Description of the task> Beginning with the line containing "ATOM 208 C CA", give every line again exactly as it is, ending with the last line of the entries.

Records supplied>
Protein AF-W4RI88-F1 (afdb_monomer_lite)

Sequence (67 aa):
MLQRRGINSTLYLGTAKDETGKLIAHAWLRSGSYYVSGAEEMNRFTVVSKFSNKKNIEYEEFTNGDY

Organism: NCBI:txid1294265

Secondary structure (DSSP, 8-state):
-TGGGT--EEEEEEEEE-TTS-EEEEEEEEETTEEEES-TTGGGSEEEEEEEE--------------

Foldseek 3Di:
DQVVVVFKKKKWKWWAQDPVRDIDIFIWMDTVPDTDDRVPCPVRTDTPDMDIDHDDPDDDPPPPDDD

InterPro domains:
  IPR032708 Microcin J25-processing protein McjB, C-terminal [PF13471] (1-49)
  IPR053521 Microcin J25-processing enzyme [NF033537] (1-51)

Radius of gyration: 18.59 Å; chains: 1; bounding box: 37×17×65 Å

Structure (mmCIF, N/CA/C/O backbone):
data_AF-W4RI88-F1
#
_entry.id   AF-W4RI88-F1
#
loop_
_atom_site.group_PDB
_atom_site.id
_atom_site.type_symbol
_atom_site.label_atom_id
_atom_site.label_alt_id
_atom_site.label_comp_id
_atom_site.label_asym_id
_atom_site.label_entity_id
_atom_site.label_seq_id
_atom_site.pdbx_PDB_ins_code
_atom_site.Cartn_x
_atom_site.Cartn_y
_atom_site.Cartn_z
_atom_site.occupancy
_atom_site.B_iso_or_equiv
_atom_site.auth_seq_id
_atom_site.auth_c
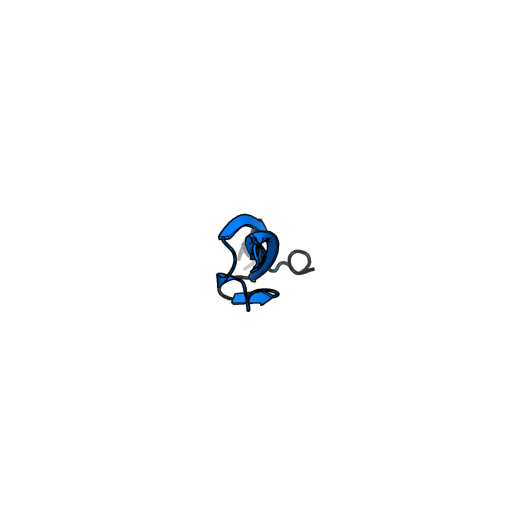omp_id
_atom_site.auth_asym_id
_atom_site.auth_atom_id
_atom_site.pdbx_PDB_model_num
ATOM 1 N N . MET A 1 1 ? 14.498 -7.930 -6.158 1.00 77.69 1 MET A N 1
ATOM 2 C CA . MET A 1 1 ? 14.269 -8.857 -7.299 1.00 77.69 1 MET A CA 1
ATOM 3 C C . MET A 1 1 ? 13.718 -8.150 -8.554 1.00 77.69 1 MET A C 1
ATOM 5 O O . MET A 1 1 ? 14.304 -8.377 -9.605 1.00 77.69 1 MET A O 1
ATOM 9 N N . LEU A 1 2 ? 12.672 -7.301 -8.497 1.00 85.00 2 LEU A N 1
ATOM 10 C CA . LEU A 1 2 ? 12.135 -6.580 -9.683 1.00 85.00 2 LEU A CA 1
ATOM 11 C C . LEU A 1 2 ? 13.064 -5.480 -10.219 1.00 85.00 2 LEU A C 1
ATOM 13 O O . LEU A 1 2 ? 13.401 -5.481 -11.398 1.00 85.00 2 LEU A O 1
ATOM 17 N N . GLN A 1 3 ? 13.570 -4.620 -9.333 1.00 84.31 3 GLN A N 1
ATOM 18 C CA . GLN A 1 3 ? 14.503 -3.544 -9.695 1.00 84.31 3 GLN A CA 1
ATOM 19 C C . GLN A 1 3 ? 15.745 -4.063 -10.447 1.00 84.31 3 GLN A C 1
ATOM 21 O O . GLN A 1 3 ? 16.176 -3.470 -11.431 1.00 84.31 3 GLN A O 1
ATOM 26 N N . ARG A 1 4 ? 16.288 -5.218 -10.030 1.00 86.38 4 ARG A N 1
ATOM 27 C CA . ARG A 1 4 ? 17.439 -5.873 -10.685 1.00 86.38 4 ARG A CA 1
ATOM 28 C C . ARG A 1 4 ? 17.150 -6.295 -12.129 1.00 86.38 4 ARG A C 1
ATOM 30 O O . ARG A 1 4 ? 18.076 -6.371 -12.920 1.00 86.38 4 ARG A O 1
ATOM 37 N N . ARG A 1 5 ? 15.882 -6.547 -12.467 1.00 88.75 5 ARG A N 1
ATOM 38 C CA . ARG A 1 5 ? 15.419 -6.881 -13.824 1.00 88.75 5 ARG A CA 1
ATOM 39 C C . ARG A 1 5 ? 15.000 -5.641 -14.624 1.00 88.75 5 ARG A C 1
ATOM 41 O O . ARG A 1 5 ? 14.413 -5.774 -15.685 1.00 88.75 5 ARG A O 1
ATOM 48 N N . GLY A 1 6 ? 15.262 -4.439 -14.101 1.00 86.19 6 GLY A N 1
ATOM 49 C CA . GLY A 1 6 ? 14.878 -3.177 -14.735 1.00 86.19 6 GLY A CA 1
ATOM 50 C C . GLY A 1 6 ? 13.383 -2.863 -14.674 1.00 86.19 6 GLY A C 1
ATOM 51 O O . GLY A 1 6 ? 12.935 -1.944 -15.348 1.00 86.19 6 GLY A O 1
ATOM 52 N N . ILE A 1 7 ? 12.611 -3.591 -13.864 1.00 89.12 7 ILE A N 1
ATOM 53 C CA . ILE A 1 7 ? 11.169 -3.377 -13.734 1.00 89.12 7 ILE A CA 1
ATOM 54 C C . ILE A 1 7 ? 10.923 -2.325 -12.653 1.00 89.12 7 ILE A C 1
ATOM 56 O O . ILE A 1 7 ? 11.298 -2.515 -11.491 1.00 89.12 7 ILE A O 1
ATOM 60 N N . ASN A 1 8 ? 10.279 -1.224 -13.043 1.00 91.81 8 ASN A N 1
ATOM 61 C CA . ASN A 1 8 ? 9.900 -0.142 -12.139 1.00 91.81 8 ASN A CA 1
ATOM 62 C C . ASN A 1 8 ? 8.863 -0.622 -11.128 1.00 91.81 8 ASN A C 1
ATOM 64 O O . ASN A 1 8 ? 7.837 -1.185 -11.501 1.00 91.81 8 ASN A O 1
ATOM 68 N N . SER A 1 9 ? 9.092 -0.348 -9.847 1.00 92.94 9 SER A N 1
ATOM 69 C CA . SER A 1 9 ? 8.167 -0.762 -8.793 1.00 92.94 9 SER A CA 1
ATOM 70 C C . SER A 1 9 ? 8.079 0.261 -7.671 1.00 92.94 9 SER A C 1
ATOM 72 O O . SER A 1 9 ? 9.061 0.933 -7.353 1.00 92.94 9 SER A O 1
ATOM 74 N N . THR A 1 10 ? 6.916 0.325 -7.035 1.00 95.75 10 THR A N 1
ATOM 75 C CA . THR A 1 10 ? 6.651 1.123 -5.843 1.00 95.75 10 THR A CA 1
ATOM 76 C C . THR A 1 10 ? 6.222 0.202 -4.704 1.00 95.75 10 THR A C 1
ATOM 78 O O . THR A 1 10 ? 5.240 -0.529 -4.842 1.00 95.75 10 THR A O 1
ATOM 81 N N . LEU A 1 11 ? 6.948 0.244 -3.589 1.00 96.44 11 LEU A N 1
ATOM 82 C CA . LEU A 1 11 ? 6.592 -0.412 -2.333 1.00 96.44 11 LEU A CA 1
ATOM 83 C C . LEU A 1 11 ? 5.737 0.543 -1.497 1.00 96.44 11 LEU A C 1
ATOM 85 O O . LEU A 1 11 ? 6.142 1.677 -1.249 1.00 96.44 11 LEU A O 1
ATOM 89 N N . TYR A 1 12 ? 4.572 0.082 -1.067 1.00 98.12 12 TYR A N 1
ATOM 90 C CA . TYR A 1 12 ? 3.658 0.798 -0.186 1.00 98.12 12 TYR A CA 1
ATOM 91 C C . TYR A 1 12 ? 3.741 0.181 1.202 1.00 98.12 12 TYR A C 1
ATOM 93 O O . TYR A 1 12 ? 3.727 -1.043 1.319 1.00 98.12 12 TYR A O 1
ATOM 101 N N . LEU A 1 13 ? 3.806 1.023 2.230 1.00 98.25 13 LEU A N 1
ATOM 102 C CA . LEU A 1 13 ? 3.702 0.619 3.629 1.00 98.25 13 LEU A CA 1
ATOM 103 C C . LEU A 1 13 ? 2.442 1.239 4.223 1.00 98.25 13 LEU A C 1
ATOM 105 O O . LEU A 1 13 ? 2.219 2.448 4.078 1.00 98.25 13 LEU A O 1
ATOM 109 N N . GLY A 1 14 ? 1.640 0.427 4.900 1.00 98.44 14 GLY A N 1
ATOM 110 C CA . GLY A 1 14 ? 0.419 0.869 5.556 1.00 98.44 14 GLY A CA 1
ATOM 111 C C . GLY A 1 14 ? 0.281 0.326 6.970 1.00 98.44 14 GLY A C 1
ATOM 112 O O . GLY A 1 14 ? 0.882 -0.688 7.322 1.00 98.44 14 GLY A O 1
ATOM 113 N N . THR A 1 15 ? -0.517 1.013 7.781 1.00 98.31 15 THR A N 1
ATOM 114 C CA . THR A 1 15 ? -0.858 0.593 9.141 1.00 98.31 15 THR A CA 1
ATOM 115 C C . THR A 1 15 ? -2.366 0.620 9.364 1.00 98.31 15 THR A C 1
ATOM 117 O O . THR A 1 15 ? -3.095 1.381 8.728 1.00 98.31 15 THR A O 1
ATOM 120 N N . ALA A 1 16 ? -2.842 -0.244 10.253 1.00 98.19 16 ALA A N 1
ATOM 121 C CA . ALA A 1 16 ? -4.241 -0.341 10.654 1.00 98.19 16 ALA A CA 1
ATOM 122 C C . ALA A 1 16 ? -4.330 -0.696 12.141 1.00 98.19 16 ALA A C 1
ATOM 124 O O . ALA A 1 16 ? -3.329 -1.062 12.758 1.00 98.19 16 ALA A O 1
ATOM 125 N N . LYS A 1 17 ? -5.528 -0.606 12.714 1.00 97.94 17 LYS A N 1
ATOM 126 C CA . LYS A 1 17 ? -5.831 -1.256 13.991 1.00 97.94 17 LYS A CA 1
ATOM 127 C C . LYS A 1 17 ? -6.555 -2.564 13.705 1.00 97.94 17 LYS A C 1
ATOM 129 O O . LYS A 1 17 ? -7.461 -2.576 12.875 1.00 97.94 17 LYS A O 1
ATOM 134 N N . ASP A 1 18 ? -6.143 -3.640 14.359 1.00 96.25 18 ASP A N 1
ATOM 135 C CA . ASP A 1 18 ? -6.893 -4.894 14.328 1.00 96.25 18 ASP A CA 1
ATOM 136 C C . ASP A 1 18 ? -8.150 -4.823 15.216 1.00 96.25 18 ASP A C 1
ATOM 138 O O . ASP A 1 18 ? -8.446 -3.796 15.834 1.00 96.25 18 ASP A O 1
ATOM 142 N N . GLU A 1 19 ? -8.896 -5.924 15.285 1.00 96.56 19 GLU A N 1
ATOM 143 C CA . GLU A 1 19 ? -10.136 -6.040 16.067 1.00 96.56 19 GLU A CA 1
ATOM 144 C C . GLU A 1 19 ? -9.924 -5.828 17.574 1.00 96.56 19 GLU A C 1
ATOM 146 O O . GLU A 1 19 ? -10.843 -5.429 18.285 1.00 96.56 19 GLU A O 1
ATOM 151 N N . THR A 1 20 ? -8.700 -6.040 18.063 1.00 97.38 20 THR A N 1
ATOM 152 C CA . THR A 1 20 ? -8.314 -5.811 19.463 1.00 97.38 20 THR A CA 1
ATOM 153 C C . THR A 1 20 ? -7.805 -4.387 19.708 1.00 97.38 20 THR A C 1
ATOM 155 O O . THR A 1 20 ? -7.459 -4.027 20.833 1.00 97.38 20 THR A O 1
ATOM 158 N N . GLY A 1 21 ? -7.754 -3.555 18.663 1.00 96.44 21 GLY A N 1
ATOM 159 C CA . GLY A 1 21 ? -7.234 -2.192 18.705 1.00 96.44 21 GLY A CA 1
ATOM 160 C C . GLY A 1 21 ? -5.710 -2.099 18.597 1.00 96.44 21 GLY A C 1
ATOM 161 O O . GLY A 1 21 ? -5.165 -0.993 18.712 1.00 96.44 21 GLY A O 1
ATOM 162 N N . LYS A 1 22 ? -5.007 -3.213 18.360 1.00 98.06 22 LYS A N 1
ATOM 163 C CA . LYS A 1 22 ? -3.548 -3.240 18.234 1.00 98.06 22 LYS A CA 1
ATOM 164 C C . LYS A 1 22 ? -3.125 -2.705 16.871 1.00 98.06 22 LYS A C 1
ATOM 166 O O . LYS A 1 22 ? -3.717 -3.021 15.843 1.00 98.06 22 LYS A O 1
ATOM 171 N N . LEU A 1 23 ? -2.064 -1.900 16.869 1.00 97.75 23 LEU A N 1
ATOM 172 C CA . LEU A 1 23 ? -1.462 -1.401 15.639 1.00 97.75 23 LEU A CA 1
ATOM 173 C C . LEU A 1 23 ? -0.793 -2.552 14.876 1.00 97.75 23 LEU A C 1
ATOM 175 O O . LEU A 1 23 ? 0.111 -3.211 15.395 1.00 97.75 23 LEU A O 1
ATOM 179 N N . ILE A 1 24 ? -1.215 -2.748 13.633 1.00 98.25 24 ILE A N 1
ATOM 180 C CA . ILE A 1 24 ? -0.651 -3.714 12.693 1.00 98.25 24 ILE A CA 1
ATOM 181 C C . ILE A 1 24 ? -0.106 -2.989 11.465 1.00 98.25 24 ILE A C 1
ATOM 183 O O . ILE A 1 24 ? -0.576 -1.909 11.101 1.00 98.25 24 ILE A O 1
ATOM 187 N N . ALA A 1 25 ? 0.900 -3.586 10.834 1.00 97.81 25 ALA A N 1
ATOM 188 C CA . ALA A 1 25 ? 1.557 -3.049 9.652 1.00 97.81 25 ALA A CA 1
ATOM 189 C C . ALA A 1 25 ? 1.450 -4.034 8.492 1.00 97.81 25 ALA A C 1
ATOM 191 O O . ALA A 1 25 ? 1.458 -5.248 8.693 1.00 97.81 25 ALA A O 1
ATOM 192 N N . HIS A 1 26 ? 1.392 -3.492 7.282 1.00 98.00 26 HIS A N 1
ATOM 193 C CA . HIS A 1 26 ? 1.358 -4.264 6.052 1.00 98.00 26 HIS A CA 1
ATOM 194 C C . H
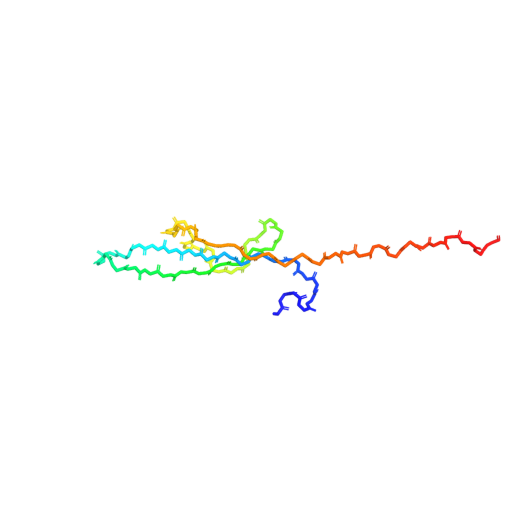IS A 1 26 ? 2.136 -3.570 4.940 1.00 98.00 26 HIS A C 1
ATOM 196 O O . HIS A 1 26 ? 2.379 -2.360 4.985 1.00 98.00 26 HIS A O 1
ATOM 202 N N . ALA A 1 27 ? 2.527 -4.349 3.937 1.00 98.00 27 ALA A N 1
ATOM 203 C CA . ALA A 1 27 ? 3.256 -3.861 2.782 1.00 98.00 27 ALA A CA 1
ATOM 204 C C . ALA A 1 27 ? 2.763 -4.521 1.495 1.00 98.00 27 ALA A C 1
ATOM 206 O O . ALA A 1 27 ? 2.499 -5.722 1.453 1.00 98.00 27 ALA A O 1
ATOM 207 N N . TRP A 1 28 ? 2.685 -3.739 0.422 1.00 97.94 28 TRP A N 1
ATOM 208 C CA . TRP A 1 28 ? 2.294 -4.239 -0.894 1.00 97.94 28 TRP A CA 1
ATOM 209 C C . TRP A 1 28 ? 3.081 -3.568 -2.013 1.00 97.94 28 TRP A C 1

Task response>
ATOM 208 C CA . TRP A 1 28 ? 2.294 -4.239 -0.894 1.00 97.94 28 TRP A CA 1
ATOM 209 C C . TRP A 1 28 ? 3.081 -3.568 -2.013 1.00 97.94 28 TRP A C 1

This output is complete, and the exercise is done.